Back in June 2007, I got to experience the famous “White Nights” of St Petersburg. I was in Russia to compete in the XIII International Tchaikovsky Competition in Moscow, an unforgettable experience.
But since my father had been invited to St Petersburg as a guest professor, I decided to go there first. After all, this was my chance to experience the Winter Palace, the Hermitage, and the Mariinsky Theatre. Like any musician preparing for a major competition, I would spend several hours a day practicing… but why stay home when I could just as easily practice my music in this glorious city?
Instead of just singing Tchaikovsky arias, I got inside them. I stood at the very place where Liza throws herself into the river Neva in the final act of Queen of Spades. I sang inside a Russian church. I practiced reading the Cyrillic alphabet as I walked around the city, slowly sounding out words like интернет (internet) and ресторан (restaurant).
I strolled down Nevsky Avenue almost every day, visiting every cathedral and every shopping mall. I took a canal cruise. I saw DaVinci’s Madonna Litta at the Hermitage. I went to Dostoyevsky’s house. I attended the Kirov ballet. I toured the czar’s Summer Palace.
But there was one thing I still had to do: I desperately wanted to see a Tchaikovsky opera at the Mariinsky Theatre. I had tickets for Eugene Onegin.
I was staying with my parents in a little budget hotel called the Vyborgskaya. We were living in cramped quarters and it wasn’t very clean. It had been an especially hard day; my dad had injured his foot, so walking around town was not very comfortable. We’d had to wait in long lines to buy subway tickets, and whenever we finally got to the front of the line, the clerk would pull out the “technological difficulties” sign and disappear! I was also feeling a little queasy because I had eaten a questionable meat pie at a local bakery. But I was still looking forward to the opera.
When we got back to the hotel, we were informed that we had to change rooms unexpectedly. The maids had already begun to move our luggage out into the hall to make room for another guest! Meanwhile, we had been assigned to an even smaller room, featuring three little cots and one coffee table. There was no time to be outraged about any of this because in all the confusion, we were now late for the opera.
We stood outside the hotel in despair, trying to flag down a taxi at rush hour. Finally, a friend asked us if we would be willing to take an “unofficial” taxi. We shrugged and said yes. Our friend told the driver to take us to the opera house… as fast as possible. And that’s how we ended up climbing into a strange unmarked car.
Before we could fasten our seat belts, the car sped off with a screech of tires.
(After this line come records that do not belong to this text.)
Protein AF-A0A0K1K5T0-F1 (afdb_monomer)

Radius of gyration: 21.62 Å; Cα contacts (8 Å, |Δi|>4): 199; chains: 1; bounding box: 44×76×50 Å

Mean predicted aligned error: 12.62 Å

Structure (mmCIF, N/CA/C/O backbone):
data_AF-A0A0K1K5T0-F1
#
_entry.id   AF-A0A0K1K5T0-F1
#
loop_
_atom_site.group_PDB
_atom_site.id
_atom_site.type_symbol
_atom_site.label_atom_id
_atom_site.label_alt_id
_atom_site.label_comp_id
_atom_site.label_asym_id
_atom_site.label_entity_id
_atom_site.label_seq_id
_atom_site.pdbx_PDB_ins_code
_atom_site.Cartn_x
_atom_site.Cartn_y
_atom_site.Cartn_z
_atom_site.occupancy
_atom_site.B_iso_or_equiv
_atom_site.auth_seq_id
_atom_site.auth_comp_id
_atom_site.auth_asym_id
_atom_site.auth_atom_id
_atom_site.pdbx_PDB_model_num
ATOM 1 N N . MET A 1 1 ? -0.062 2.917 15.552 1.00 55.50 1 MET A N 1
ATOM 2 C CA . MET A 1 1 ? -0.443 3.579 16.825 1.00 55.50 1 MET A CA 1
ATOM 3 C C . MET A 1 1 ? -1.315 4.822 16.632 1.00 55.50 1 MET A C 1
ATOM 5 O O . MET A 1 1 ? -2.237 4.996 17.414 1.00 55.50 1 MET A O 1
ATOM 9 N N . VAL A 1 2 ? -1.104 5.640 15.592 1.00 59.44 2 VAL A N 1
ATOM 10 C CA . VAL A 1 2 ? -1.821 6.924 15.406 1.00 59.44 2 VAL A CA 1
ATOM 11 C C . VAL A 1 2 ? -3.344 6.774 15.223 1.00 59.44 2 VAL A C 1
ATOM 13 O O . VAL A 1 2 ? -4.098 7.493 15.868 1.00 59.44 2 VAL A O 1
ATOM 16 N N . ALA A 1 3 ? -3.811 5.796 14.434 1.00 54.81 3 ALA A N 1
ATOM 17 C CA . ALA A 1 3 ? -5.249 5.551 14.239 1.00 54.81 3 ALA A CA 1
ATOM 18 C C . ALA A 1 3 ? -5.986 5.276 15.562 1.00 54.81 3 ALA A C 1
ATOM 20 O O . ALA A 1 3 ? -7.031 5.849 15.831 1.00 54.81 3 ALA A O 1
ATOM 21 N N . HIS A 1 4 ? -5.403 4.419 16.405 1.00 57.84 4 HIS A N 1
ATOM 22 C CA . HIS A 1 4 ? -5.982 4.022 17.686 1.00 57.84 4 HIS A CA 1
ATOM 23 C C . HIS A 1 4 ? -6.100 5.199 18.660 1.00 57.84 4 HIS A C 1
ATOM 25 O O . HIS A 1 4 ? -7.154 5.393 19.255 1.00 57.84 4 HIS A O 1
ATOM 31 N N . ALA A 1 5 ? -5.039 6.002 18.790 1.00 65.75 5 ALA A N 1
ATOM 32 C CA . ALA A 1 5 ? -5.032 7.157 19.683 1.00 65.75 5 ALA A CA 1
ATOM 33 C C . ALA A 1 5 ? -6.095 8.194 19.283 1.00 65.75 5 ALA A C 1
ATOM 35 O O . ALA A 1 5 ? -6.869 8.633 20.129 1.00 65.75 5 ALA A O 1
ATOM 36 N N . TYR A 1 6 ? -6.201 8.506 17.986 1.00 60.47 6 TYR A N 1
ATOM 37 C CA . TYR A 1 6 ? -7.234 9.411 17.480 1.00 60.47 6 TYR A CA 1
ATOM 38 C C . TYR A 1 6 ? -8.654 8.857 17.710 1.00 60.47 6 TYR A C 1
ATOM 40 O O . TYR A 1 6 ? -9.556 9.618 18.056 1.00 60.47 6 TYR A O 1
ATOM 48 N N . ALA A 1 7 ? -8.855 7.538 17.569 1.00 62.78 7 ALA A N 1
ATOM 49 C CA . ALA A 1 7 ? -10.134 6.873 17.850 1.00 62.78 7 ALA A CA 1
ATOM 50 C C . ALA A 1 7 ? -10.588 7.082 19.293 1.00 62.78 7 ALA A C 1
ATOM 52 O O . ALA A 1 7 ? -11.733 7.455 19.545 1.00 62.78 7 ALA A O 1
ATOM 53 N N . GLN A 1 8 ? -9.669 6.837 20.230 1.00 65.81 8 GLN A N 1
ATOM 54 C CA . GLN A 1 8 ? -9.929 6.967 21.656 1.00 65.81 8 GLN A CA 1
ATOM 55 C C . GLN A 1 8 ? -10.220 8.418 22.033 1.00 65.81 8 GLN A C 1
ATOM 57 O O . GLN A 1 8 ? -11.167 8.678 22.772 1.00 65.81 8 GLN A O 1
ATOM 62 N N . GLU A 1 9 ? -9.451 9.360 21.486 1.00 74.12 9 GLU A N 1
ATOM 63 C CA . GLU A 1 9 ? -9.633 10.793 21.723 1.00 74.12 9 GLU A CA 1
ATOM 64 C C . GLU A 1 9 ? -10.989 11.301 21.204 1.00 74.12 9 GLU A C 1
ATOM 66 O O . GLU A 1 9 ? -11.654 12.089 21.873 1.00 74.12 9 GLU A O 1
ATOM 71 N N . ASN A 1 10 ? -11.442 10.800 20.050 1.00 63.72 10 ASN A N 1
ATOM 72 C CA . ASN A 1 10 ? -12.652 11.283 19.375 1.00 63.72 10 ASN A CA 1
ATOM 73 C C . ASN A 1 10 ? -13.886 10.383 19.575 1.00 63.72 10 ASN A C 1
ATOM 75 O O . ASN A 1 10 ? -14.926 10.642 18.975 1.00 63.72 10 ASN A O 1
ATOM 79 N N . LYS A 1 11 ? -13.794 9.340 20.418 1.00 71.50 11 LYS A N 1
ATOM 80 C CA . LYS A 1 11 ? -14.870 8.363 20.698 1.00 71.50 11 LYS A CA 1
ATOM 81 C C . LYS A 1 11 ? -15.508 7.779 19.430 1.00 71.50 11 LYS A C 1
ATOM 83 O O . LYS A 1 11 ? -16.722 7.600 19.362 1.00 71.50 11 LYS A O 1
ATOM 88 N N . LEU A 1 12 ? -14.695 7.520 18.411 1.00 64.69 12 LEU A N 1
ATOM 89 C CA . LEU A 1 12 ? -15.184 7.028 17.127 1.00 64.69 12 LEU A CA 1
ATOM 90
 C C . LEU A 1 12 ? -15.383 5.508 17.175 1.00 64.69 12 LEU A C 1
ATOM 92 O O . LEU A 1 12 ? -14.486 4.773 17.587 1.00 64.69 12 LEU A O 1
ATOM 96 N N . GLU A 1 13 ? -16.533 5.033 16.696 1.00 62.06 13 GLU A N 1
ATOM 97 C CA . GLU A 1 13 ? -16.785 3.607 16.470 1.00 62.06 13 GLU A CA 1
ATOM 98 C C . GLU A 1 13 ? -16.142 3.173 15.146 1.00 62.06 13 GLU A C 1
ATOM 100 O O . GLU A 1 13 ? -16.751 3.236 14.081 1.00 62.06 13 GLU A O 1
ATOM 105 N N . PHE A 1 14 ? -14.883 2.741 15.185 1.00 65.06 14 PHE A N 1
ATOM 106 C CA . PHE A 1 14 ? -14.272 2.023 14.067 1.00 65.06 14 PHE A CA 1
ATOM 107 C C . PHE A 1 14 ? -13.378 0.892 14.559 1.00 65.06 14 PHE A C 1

Our driver zigzagged around corners and through intersections at breathtaking speed. I had never flown across a suspension bridge that fast. (Of course, I had not yet experienced traffic in Kathmandu.) We were speechless, but this pirate taxi driver took his assignment very seriously: he had been told to get us to the Mariinsky as fast as possible. And he did.
We were dizzy when we got out of the car, but we did make it there on time. The driver was grinning from ear to ear. We gratefully handed him some extra rubles for his race car skills. Finally, we stumbled inside the gorgeous auditorium with its rich interior and blue plush velvet seats.
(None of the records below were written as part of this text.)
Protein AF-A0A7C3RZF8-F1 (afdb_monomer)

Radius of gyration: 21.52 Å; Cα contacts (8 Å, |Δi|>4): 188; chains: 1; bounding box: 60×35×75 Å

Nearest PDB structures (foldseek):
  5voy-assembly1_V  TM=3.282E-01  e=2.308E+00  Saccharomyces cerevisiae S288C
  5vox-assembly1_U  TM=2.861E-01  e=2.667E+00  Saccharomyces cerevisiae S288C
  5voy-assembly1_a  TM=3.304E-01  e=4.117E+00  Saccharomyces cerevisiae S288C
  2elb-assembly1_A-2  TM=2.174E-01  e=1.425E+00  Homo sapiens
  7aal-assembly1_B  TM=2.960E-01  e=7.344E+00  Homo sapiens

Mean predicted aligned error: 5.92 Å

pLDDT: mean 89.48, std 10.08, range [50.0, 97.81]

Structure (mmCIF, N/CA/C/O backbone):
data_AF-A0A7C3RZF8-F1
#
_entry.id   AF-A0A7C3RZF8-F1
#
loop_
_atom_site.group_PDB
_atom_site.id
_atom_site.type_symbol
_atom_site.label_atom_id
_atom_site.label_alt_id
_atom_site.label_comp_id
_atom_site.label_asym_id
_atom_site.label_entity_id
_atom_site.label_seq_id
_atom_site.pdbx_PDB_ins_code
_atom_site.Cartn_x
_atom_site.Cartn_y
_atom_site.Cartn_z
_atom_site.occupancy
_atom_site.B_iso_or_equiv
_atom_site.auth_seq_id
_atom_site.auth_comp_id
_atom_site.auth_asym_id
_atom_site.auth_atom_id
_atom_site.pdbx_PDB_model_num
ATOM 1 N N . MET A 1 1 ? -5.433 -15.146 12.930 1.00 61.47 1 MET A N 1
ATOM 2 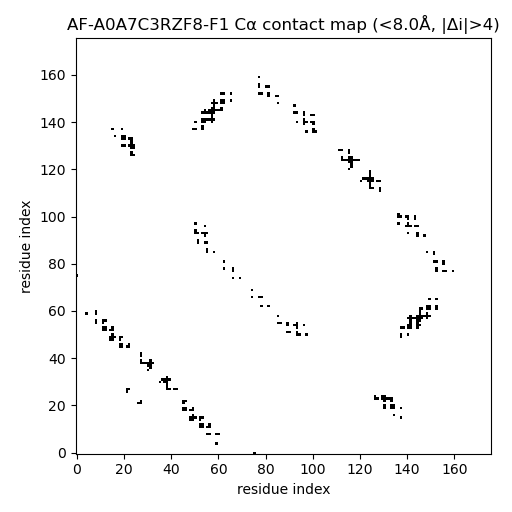C CA . MET A 1 1 ? -5.086 -13.869 12.254 1.00 61.47 1 MET A CA 1
ATOM 3 C C . MET A 1 1 ? -3.636 -13.682 11.766 1.00 61.47 1 MET A C 1
ATOM 5 O O . MET A 1 1 ? -3.484 -12.926 10.811 1.00 61.47 1 MET A O 1
ATOM 9 N N . PRO A 1 2 ? -2.565 -14.308 12.306 1.00 74.06 2 PRO A N 1
ATOM 10 C CA . PRO A 1 2 ? -1.199 -13.970 11.867 1.00 74.06 2 PRO A CA 1
ATOM 11 C C . PRO A 1 2 ? -0.842 -14.475 10.456 1.00 74.06 2 PRO A C 1
ATOM 13 O O . PRO A 1 2 ? -0.060 -13.832 9.763 1.00 74.06 2 PRO A O 1
ATOM 16 N N . ARG A 1 3 ? -1.433 -15.593 10.005 1.00 87.75 3 ARG A N 1
ATOM 17 C CA . ARG A 1 3 ? -1.195 -16.139 8.655 1.00 87.75 3 ARG A CA 1
ATOM 18 C C . ARG A 1 3 ? -1.790 -15.248 7.562 1.00 87.75 3 ARG A C 1
ATOM 20 O O . ARG A 1 3 ? -1.058 -14.834 6.678 1.00 87.75 3 ARG A O 1
ATOM 27 N N . LEU A 1 4 ? -3.069 -14.875 7.682 1.00 88.00 4 LEU A N 1
ATOM 28 C CA . LEU A 1 4 ? -3.761 -14.030 6.700 1.00 88.00 4 LEU A CA 1
ATOM 29 C C . LEU A 1 4 ? -3.047 -12.695 6.480 1.00 88.00 4 LEU A C 1
ATOM 31 O O . LEU A 1 4 ? -2.737 -12.349 5.347 1.00 88.00 4 LEU A O 1
ATOM 35 N N . THR A 1 5 ? -2.736 -11.959 7.552 1.00 86.62 5 THR A N 1
ATOM 36 C CA . THR A 1 5 ? -2.062 -10.663 7.400 1.00 86.62 5 THR A CA 1
ATOM 37 C C . THR A 1 5 ? -0.697 -10.839 6.747 1.00 86.62 5 THR A C 1
ATOM 39 O O . THR A 1 5 ? -0.337 -10.039 5.888 1.00 86.62 5 THR A O 1
ATOM 42 N N . ARG A 1 6 ? 0.075 -11.874 7.125 1.00 89.88 6 ARG A N 1
ATOM 43 C CA . ARG A 1 6 ? 1.375 -12.199 6.507 1.00 89.88 6 ARG A CA 1
ATOM 44 C C . ARG A 1 6 ? 1.235 -12.448 5.011 1.00 89.88 6 ARG A C 1
ATOM 46 O O . ARG A 1 6 ? 1.963 -11.820 4.251 1.00 89.88 6 ARG A O 1
ATOM 53 N N . THR A 1 7 ? 0.285 -13.285 4.607 1.00 93.88 7 THR A N 1
ATOM 54 C CA . THR A 1 7 ? 0.005 -13.550 3.193 1.00 93.88 7 THR A CA 1
ATOM 55 C C . THR A 1 7 ? -0.375 -12.270 2.458 1.00 93.88 7 THR A C 1
ATOM 57 O O . THR A 1 7 ? 0.236 -11.966 1.443 1.00 93.88 7 THR A O 1
ATOM 60 N N . LEU A 1 8 ? -1.292 -11.464 3.005 1.00 92.81 8 LEU A N 1
ATOM 61 C CA . LEU A 1 8 ? -1.685 -10.189 2.398 1.00 92.81 8 LEU A CA 1
ATOM 62 C C . LEU A 1 8 ? -0.488 -9.252 2.217 1.00 92.81 8 LEU A C 1
ATOM 64 O O . LEU A 1 8 ? -0.316 -8.673 1.158 1.00 92.81 8 LEU A O 1
ATOM 68 N N . THR A 1 9 ? 0.380 -9.125 3.218 1.00 94.44 9 THR A N 1
ATOM 69 C CA . THR A 1 9 ? 1.588 -8.296 3.092 1.00 94.44 9 THR A CA 1
ATOM 70 C C . THR A 1 9 ? 2.521 -8.789 2.003 1.00 94.44 9 THR A C 1
ATOM 72 O O . THR A 1 9 ? 3.016 -7.966 1.247 1.00 94.44 9 THR A O 1
ATOM 75 N N . LEU A 1 10 ? 2.752 -10.099 1.904 1.00 95.12 10 LEU A N 1
ATOM 76 C CA . LEU A 1 10 ? 3.584 -10.649 0.835 1.00 95.12 10 LEU A CA 1
ATOM 77 C C . LEU A 1 10 ? 2.961 -10.395 -0.540 1.00 95.12 10 LEU A C 1
ATOM 79 O O . LEU A 1 10 ? 3.673 -9.986 -1.449 1.00 95.12 10 LEU A O 1
ATOM 83 N N . LEU A 1 11 ? 1.641 -10.562 -0.669 1.00 96.44 11 LEU A N 1
ATOM 84 C CA . LEU A 1 11 ? 0.915 -10.263 -1.904 1.00 96.44 11 LEU A CA 1
ATOM 85 C C . LEU A 1 11 ? 1.050 -8.789 -2.297 1.00 96.44 11 LEU A C 1
ATOM 87 O O . LEU A 1 11 ? 1.349 -8.499 -3.449 1.00 96.44 11 LEU A O 1
ATOM 91 N N . TRP A 1 12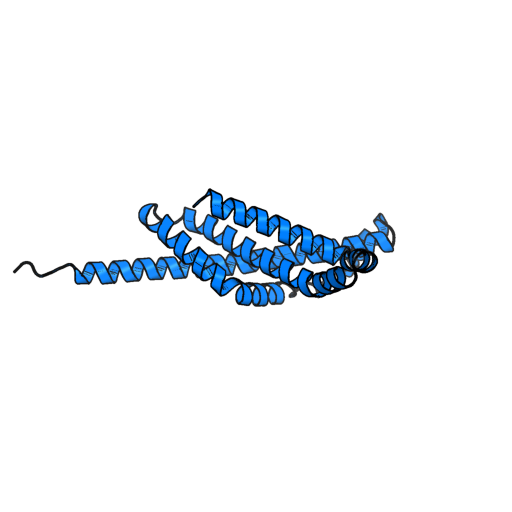 ? 0.895 -7.859 -1.351 1.00 96.06 12 TRP A N 1
ATOM 92 C CA . TRP A 1 12 ? 1.027 -6.426 -1.630 1.00 96.06 12 TRP A CA 1
ATOM 93 C C . TRP A 1 12 ? 2.470 -5.989 -1.891 1.00 96.06 12 TRP A C 1
ATOM 95 O O . TRP A 1 12 ? 2.686 -5.093 -2.700 1.00 96.06 12 TRP A O 1
ATOM 105 N N . ILE A 1 13 ? 3.463 -6.628 -1.261 1.00 95.19 13 ILE A N 1
ATOM 106 C CA . ILE A 1 13 ? 4.873 -6.431 -1.627 1.00 95.19 13 ILE A CA 1
ATOM 107 C C . ILE A 1 13 ? 5.076 -6.872 -3.074 1.00 95.19 13 ILE A C 1
ATOM 109 O O . ILE A 1 13 ? 5.554 -6.083 -3.878 1.00 95.19 13 ILE A O 1
ATOM 113 N N . LEU A 1 14 ? 4.660 -8.092 -3.420 1.00 96.50 14 LEU A N 1
ATOM 114 C CA . LEU A 1 14 ? 4.850 -8.640 -4.759 1.00 96.50 14 LEU A CA 1
ATOM 115 C C . LEU A 1 14 ? 4.149 -7.785 -5.824 1.00 96.50 14 LEU A C 1
ATOM 117 O O . LEU A 1 14 ? 4.783 -7.386 -6.796 1.00 96.50 14 LEU A O 1
ATOM 121 N N . ALA A 1 15 ? 2.874 -7.450 -5.615 1.00 95.50 15 ALA A N 1
ATOM 122 C CA . ALA A 1 15 ? 2.103 -6.611 -6.528 1.00 95.50 15 ALA A CA 1
ATOM 123 C C . ALA A 1 15 ? 2.719 -5.212 -6.679 1.00 95.50 15 ALA A C 1
ATOM 125 O O . ALA A 1 15 ? 2.859 -4.717 -7.795 1.00 95.50 15 ALA A O 1
ATOM 126 N N . GLY A 1 16 ? 3.143 -4.598 -5.570 1.00 93.94 16 GLY A N 1
ATOM 127 C CA . GLY A 1 16 ? 3.800 -3.295 -5.572 1.00 93.94 16 GLY A CA 1
ATOM 128 C C . GLY A 1 16 ? 5.140 -3.309 -6.303 1.00 93.94 16 GLY A C 1
ATOM 129 O O . GLY A 1 16 ? 5.396 -2.425 -7.116 1.00 93.94 16 GLY A O 1
ATOM 130 N N . THR A 1 17 ? 5.973 -4.322 -6.060 1.00 93.62 17 THR A N 1
ATOM 131 C CA . THR A 1 17 ? 7.271 -4.484 -6.723 1.00 93.62 17 THR A CA 1
ATOM 132 C C . THR A 1 17 ? 7.105 -4.727 -8.218 1.00 93.62 17 THR A C 1
ATOM 134 O O . THR A 1 17 ? 7.743 -4.032 -9.001 1.00 93.62 17 THR A O 1
ATOM 137 N N . ILE A 1 18 ? 6.221 -5.644 -8.627 1.00 94.81 18 ILE A N 1
ATOM 138 C CA . ILE A 1 18 ? 5.961 -5.920 -10.048 1.00 94.81 18 ILE A CA 1
ATOM 139 C C . ILE A 1 18 ? 5.454 -4.660 -10.751 1.00 94.81 18 ILE A C 1
ATOM 141 O O . ILE A 1 18 ? 5.989 -4.296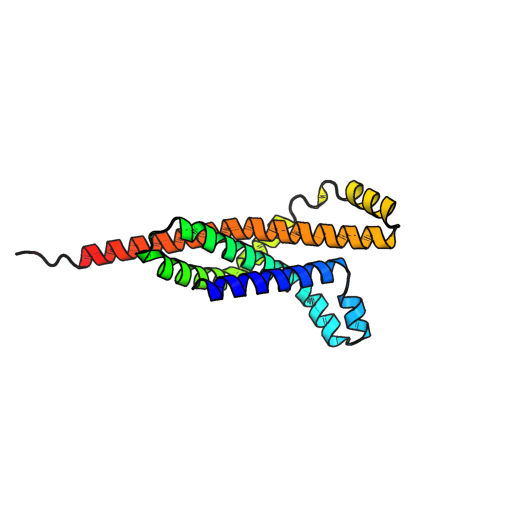 -11.792 1.00 94.81 18 ILE A O 1
ATOM 145 N N . ALA A 1 19 ? 4.478 -3.961 -10.167 1.00 93.44 19 ALA A N 1
ATOM 146 C CA . ALA A 1 19 ? 3.937 -2.742 -10.757 1.00 93.44 19 ALA A CA 1
ATOM 147 C C . ALA A 1 19 ? 4.980 -1.611 -10.831 1.00 93.44 19 ALA A C 1
ATOM 149 O O . ALA A 1 19 ? 5.065 -0.932 -11.847 1.00 93.44 19 ALA A O 1
ATOM 150 N N . SER A 1 20 ? 5.812 -1.437 -9.796 1.00 91.25 20 SER A N 1
ATOM 151 C CA . SER A 1 20 ? 6.861 -0.401 -9.782 1.00 91.25 20 SER A CA 1
ATOM 152 C C . SER A 1 20 ? 7.952 -0.678 -10.818 1.00 91.25 20 SER A C 1
ATOM 154 O O . SER A 1 20 ? 8.380 0.235 -11.520 1.00 91.25 20 SER A O 1
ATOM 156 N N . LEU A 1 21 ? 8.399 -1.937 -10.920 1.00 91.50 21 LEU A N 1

And the music was electrifying. What could be better than hearing a Russian orchestra play Tatyana’s letter scene? I don’t think I can describe the sound of the violins surging with perfect Slavic passion. There are no words for that. It was an exquisite performance.
And even after all of that, we still made it back to the hotel well before sunset. I remember the sunlight shining on the river as we drove back across town.
So whenever June rolls around, I always think about the White Nights of St Petersburg… and my wild ride to the Mariinsky!